問題児たちが異世界から来るそうですよ?~面白い異世界~ 作:華鳩羽
緩衝材なしに突然放り込まれた累は身体を丸めてそのまま湖に落ちた。
湖に放り込まれてから数分後。累はようやく湖から顔をだした。
「よ。佐伽羅」
陸地に上がると同時に物陰から誰かが出てきて声を掛けてきた。
「? ん? 私の名前を呼ぶ人なんて珍しいかな?」
累は一応ボケたつもりだがスルーされそうな予感がした。
その男性をよく見ていると累と似ている部分があった。
どこかでみたようなそうでもないような。という感じである。
「別にいいじゃねえか。悪いが、そこに面白いもんがあるから行ってみな。あとは、どうにかなるだろうしさ」
その男性は、名前を名乗らないまま面白そうなところを指をさした。
「ぬぬ? 実際経験してきたような言い方ですね」
「実際してきたからな。
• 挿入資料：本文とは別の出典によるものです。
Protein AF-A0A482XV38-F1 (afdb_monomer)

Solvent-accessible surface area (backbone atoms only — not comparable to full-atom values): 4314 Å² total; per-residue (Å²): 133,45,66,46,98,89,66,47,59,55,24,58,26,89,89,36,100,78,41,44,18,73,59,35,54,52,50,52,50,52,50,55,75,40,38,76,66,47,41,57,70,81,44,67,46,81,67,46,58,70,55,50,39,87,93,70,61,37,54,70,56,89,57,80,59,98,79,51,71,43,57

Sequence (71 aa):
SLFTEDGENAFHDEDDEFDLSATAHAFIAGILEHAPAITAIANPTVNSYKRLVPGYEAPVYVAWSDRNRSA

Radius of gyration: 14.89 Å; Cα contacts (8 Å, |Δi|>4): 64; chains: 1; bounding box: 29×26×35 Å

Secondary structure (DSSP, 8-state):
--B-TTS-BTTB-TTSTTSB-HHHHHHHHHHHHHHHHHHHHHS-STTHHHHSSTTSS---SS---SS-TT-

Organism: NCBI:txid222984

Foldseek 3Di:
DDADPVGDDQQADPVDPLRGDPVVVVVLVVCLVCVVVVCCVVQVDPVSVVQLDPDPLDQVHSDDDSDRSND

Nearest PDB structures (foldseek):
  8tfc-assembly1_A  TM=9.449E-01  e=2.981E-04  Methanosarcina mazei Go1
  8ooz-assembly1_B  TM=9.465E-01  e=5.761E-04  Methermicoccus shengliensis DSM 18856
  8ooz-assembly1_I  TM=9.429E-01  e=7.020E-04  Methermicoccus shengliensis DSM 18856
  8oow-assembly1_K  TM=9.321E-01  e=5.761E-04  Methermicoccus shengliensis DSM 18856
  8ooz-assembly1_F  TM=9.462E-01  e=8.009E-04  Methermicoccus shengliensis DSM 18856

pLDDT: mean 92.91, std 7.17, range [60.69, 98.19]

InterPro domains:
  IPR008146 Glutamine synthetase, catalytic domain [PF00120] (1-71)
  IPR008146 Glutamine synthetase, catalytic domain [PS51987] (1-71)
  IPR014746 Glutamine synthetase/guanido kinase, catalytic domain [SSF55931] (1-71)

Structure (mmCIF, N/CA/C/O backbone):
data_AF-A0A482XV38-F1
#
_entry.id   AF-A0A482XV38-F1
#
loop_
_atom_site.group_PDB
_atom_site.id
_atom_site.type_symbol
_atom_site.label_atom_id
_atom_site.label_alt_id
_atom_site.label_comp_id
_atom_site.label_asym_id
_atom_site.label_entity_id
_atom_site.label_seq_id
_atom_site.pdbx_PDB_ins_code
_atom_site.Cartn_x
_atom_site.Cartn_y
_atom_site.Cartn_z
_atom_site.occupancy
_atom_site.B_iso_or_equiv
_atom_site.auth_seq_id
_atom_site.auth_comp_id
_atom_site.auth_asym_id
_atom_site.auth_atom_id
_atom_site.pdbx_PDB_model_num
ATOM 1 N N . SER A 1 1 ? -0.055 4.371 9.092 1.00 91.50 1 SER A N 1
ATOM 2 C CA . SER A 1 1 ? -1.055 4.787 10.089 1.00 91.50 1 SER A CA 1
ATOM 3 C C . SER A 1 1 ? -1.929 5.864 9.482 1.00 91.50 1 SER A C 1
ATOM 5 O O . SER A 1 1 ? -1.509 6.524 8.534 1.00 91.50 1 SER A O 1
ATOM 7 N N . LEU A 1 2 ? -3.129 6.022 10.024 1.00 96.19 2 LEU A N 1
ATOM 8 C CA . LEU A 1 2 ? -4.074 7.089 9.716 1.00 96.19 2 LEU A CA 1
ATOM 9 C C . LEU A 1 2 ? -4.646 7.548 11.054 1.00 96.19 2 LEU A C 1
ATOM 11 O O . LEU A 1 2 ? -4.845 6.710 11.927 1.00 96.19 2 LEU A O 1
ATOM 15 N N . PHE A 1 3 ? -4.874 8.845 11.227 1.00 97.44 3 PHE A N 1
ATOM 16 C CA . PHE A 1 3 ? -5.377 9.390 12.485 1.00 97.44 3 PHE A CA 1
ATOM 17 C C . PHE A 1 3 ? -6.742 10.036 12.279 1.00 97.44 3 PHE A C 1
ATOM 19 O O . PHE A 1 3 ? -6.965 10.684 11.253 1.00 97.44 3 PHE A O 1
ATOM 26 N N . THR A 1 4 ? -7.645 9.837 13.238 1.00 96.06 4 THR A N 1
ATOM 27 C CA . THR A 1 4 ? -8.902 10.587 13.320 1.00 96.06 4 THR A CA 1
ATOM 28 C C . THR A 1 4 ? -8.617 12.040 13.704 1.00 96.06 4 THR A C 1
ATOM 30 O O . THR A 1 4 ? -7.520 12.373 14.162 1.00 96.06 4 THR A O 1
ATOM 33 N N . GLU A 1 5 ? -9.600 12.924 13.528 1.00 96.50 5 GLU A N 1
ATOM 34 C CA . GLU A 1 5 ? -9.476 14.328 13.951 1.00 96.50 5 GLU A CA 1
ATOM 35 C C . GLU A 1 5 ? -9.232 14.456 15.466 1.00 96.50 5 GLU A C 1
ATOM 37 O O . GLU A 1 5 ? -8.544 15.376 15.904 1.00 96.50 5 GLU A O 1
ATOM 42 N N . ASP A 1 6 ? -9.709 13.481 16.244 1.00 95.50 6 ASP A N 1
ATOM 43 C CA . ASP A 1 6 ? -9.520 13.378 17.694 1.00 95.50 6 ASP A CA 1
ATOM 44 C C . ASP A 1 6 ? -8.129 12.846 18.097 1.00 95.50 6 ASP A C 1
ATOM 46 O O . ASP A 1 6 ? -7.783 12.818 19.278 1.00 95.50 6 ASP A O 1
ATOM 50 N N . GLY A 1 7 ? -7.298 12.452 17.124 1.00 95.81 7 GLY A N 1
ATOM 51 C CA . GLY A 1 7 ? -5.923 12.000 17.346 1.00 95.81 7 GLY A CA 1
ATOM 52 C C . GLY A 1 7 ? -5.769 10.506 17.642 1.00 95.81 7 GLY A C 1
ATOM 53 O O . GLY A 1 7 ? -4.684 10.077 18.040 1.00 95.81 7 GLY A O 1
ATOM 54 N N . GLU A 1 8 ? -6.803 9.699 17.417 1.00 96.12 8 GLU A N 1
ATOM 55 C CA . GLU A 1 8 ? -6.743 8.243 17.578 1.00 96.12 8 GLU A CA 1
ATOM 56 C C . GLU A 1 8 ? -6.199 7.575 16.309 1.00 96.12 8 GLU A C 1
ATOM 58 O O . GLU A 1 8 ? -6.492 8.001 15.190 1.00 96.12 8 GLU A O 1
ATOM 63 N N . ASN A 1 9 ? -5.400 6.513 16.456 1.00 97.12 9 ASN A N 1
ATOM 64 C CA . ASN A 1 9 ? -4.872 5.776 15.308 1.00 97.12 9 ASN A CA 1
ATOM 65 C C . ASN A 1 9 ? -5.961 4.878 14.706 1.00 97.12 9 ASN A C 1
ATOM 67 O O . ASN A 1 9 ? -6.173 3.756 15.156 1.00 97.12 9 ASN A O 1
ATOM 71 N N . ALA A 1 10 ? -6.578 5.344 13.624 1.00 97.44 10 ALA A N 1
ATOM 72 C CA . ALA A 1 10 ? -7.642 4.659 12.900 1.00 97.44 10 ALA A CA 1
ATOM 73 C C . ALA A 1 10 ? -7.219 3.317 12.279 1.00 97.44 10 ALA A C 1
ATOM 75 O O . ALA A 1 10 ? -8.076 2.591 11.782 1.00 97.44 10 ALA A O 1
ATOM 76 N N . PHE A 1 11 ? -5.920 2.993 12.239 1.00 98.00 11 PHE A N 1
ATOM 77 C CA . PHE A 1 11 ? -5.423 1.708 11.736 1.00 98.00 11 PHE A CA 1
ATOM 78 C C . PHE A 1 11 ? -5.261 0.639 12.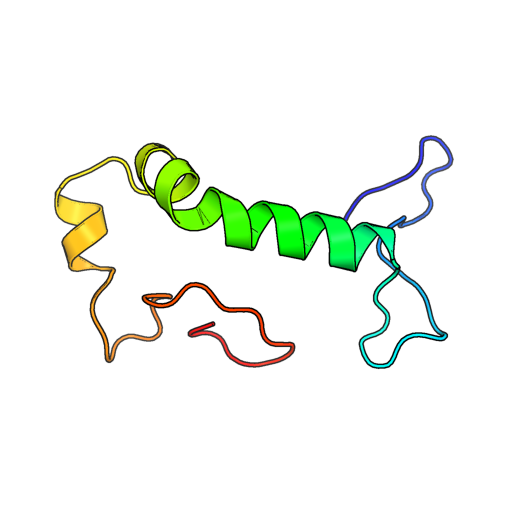815 1.00 98.00 11 PHE A C 1
ATOM 80 O O . PHE A 1 11 ? -5.018 -0.504 12.451 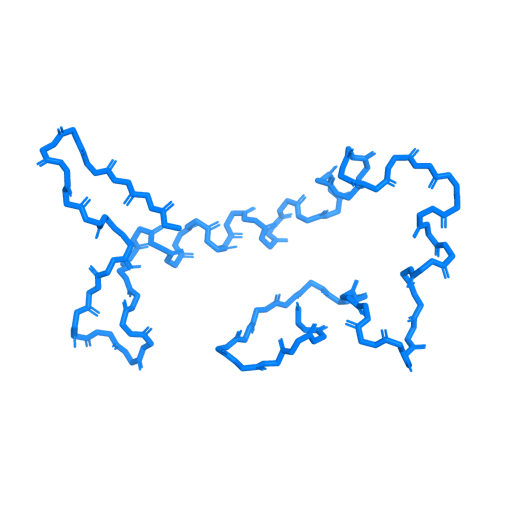1.00 98.00 11 PHE A O 1
ATOM 87 N N . HIS A 1 12 ? -5.348 0.988 14.097 1.00 97.19 12 HIS A N 1
ATOM 88 C CA . HIS A 1 12 ? -5.137 0.033 15.178 1.00 97.19 12 HIS A CA 1
ATOM 89 C C . HIS A 1 12 ? -6.456 -0.606 15.612 1.00 97.19 12 HIS A C 1
ATOM 91 O O . HIS A 1 12 ? -7.454 0.099 15.758 1.00 97.19 12 HIS A O 1
ATOM 97 N N . ASP A 1 13 ? -6.440 -1.919 15.807 1.00 96.88 13 ASP A N 1
ATOM 98 C CA . ASP A 1 13 ? -7.550 -2.699 16.350 1.00 96.88 13 ASP A CA 1
ATOM 99 C C . ASP A 1 13 ? -6.976 -3.921 17.073 1.00 96.88 13 ASP A C 1
ATOM 101 O O . ASP A 1 13 ? -6.366 -4.765 16.427 1.00 96.88 13 ASP A O 1
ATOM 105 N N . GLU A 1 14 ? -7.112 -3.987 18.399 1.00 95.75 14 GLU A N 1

佐伽羅も体験するはずだぜ」
男性は苦笑いを浮かべた。
「なるほどなるほど」
累はそう言いつつ一回転した。
濡れた服は一回転すりゃすぐ乾く。
さて行こうかとした時男性は立ったままである。
「いかないの?」
「いやいいよ」
「ふーんそっか。じゃあ」
「んー……このままいても面白くないから、人がいる所に行こう♪」
独り言のように呟くと累は住宅街っぽい所に行くことにした。
その時後ろで大きな音がしたが、きっとあの男性がなんとかするだろうと累は思い勧められた方向へ行くことにした。
歩くこと数分、古びた廃屋の所に着いた累は、スリーブレスのジャケットを来ている少女に出くわした。その少女をよく見ると右腕には赤い布で出血を抑えていた。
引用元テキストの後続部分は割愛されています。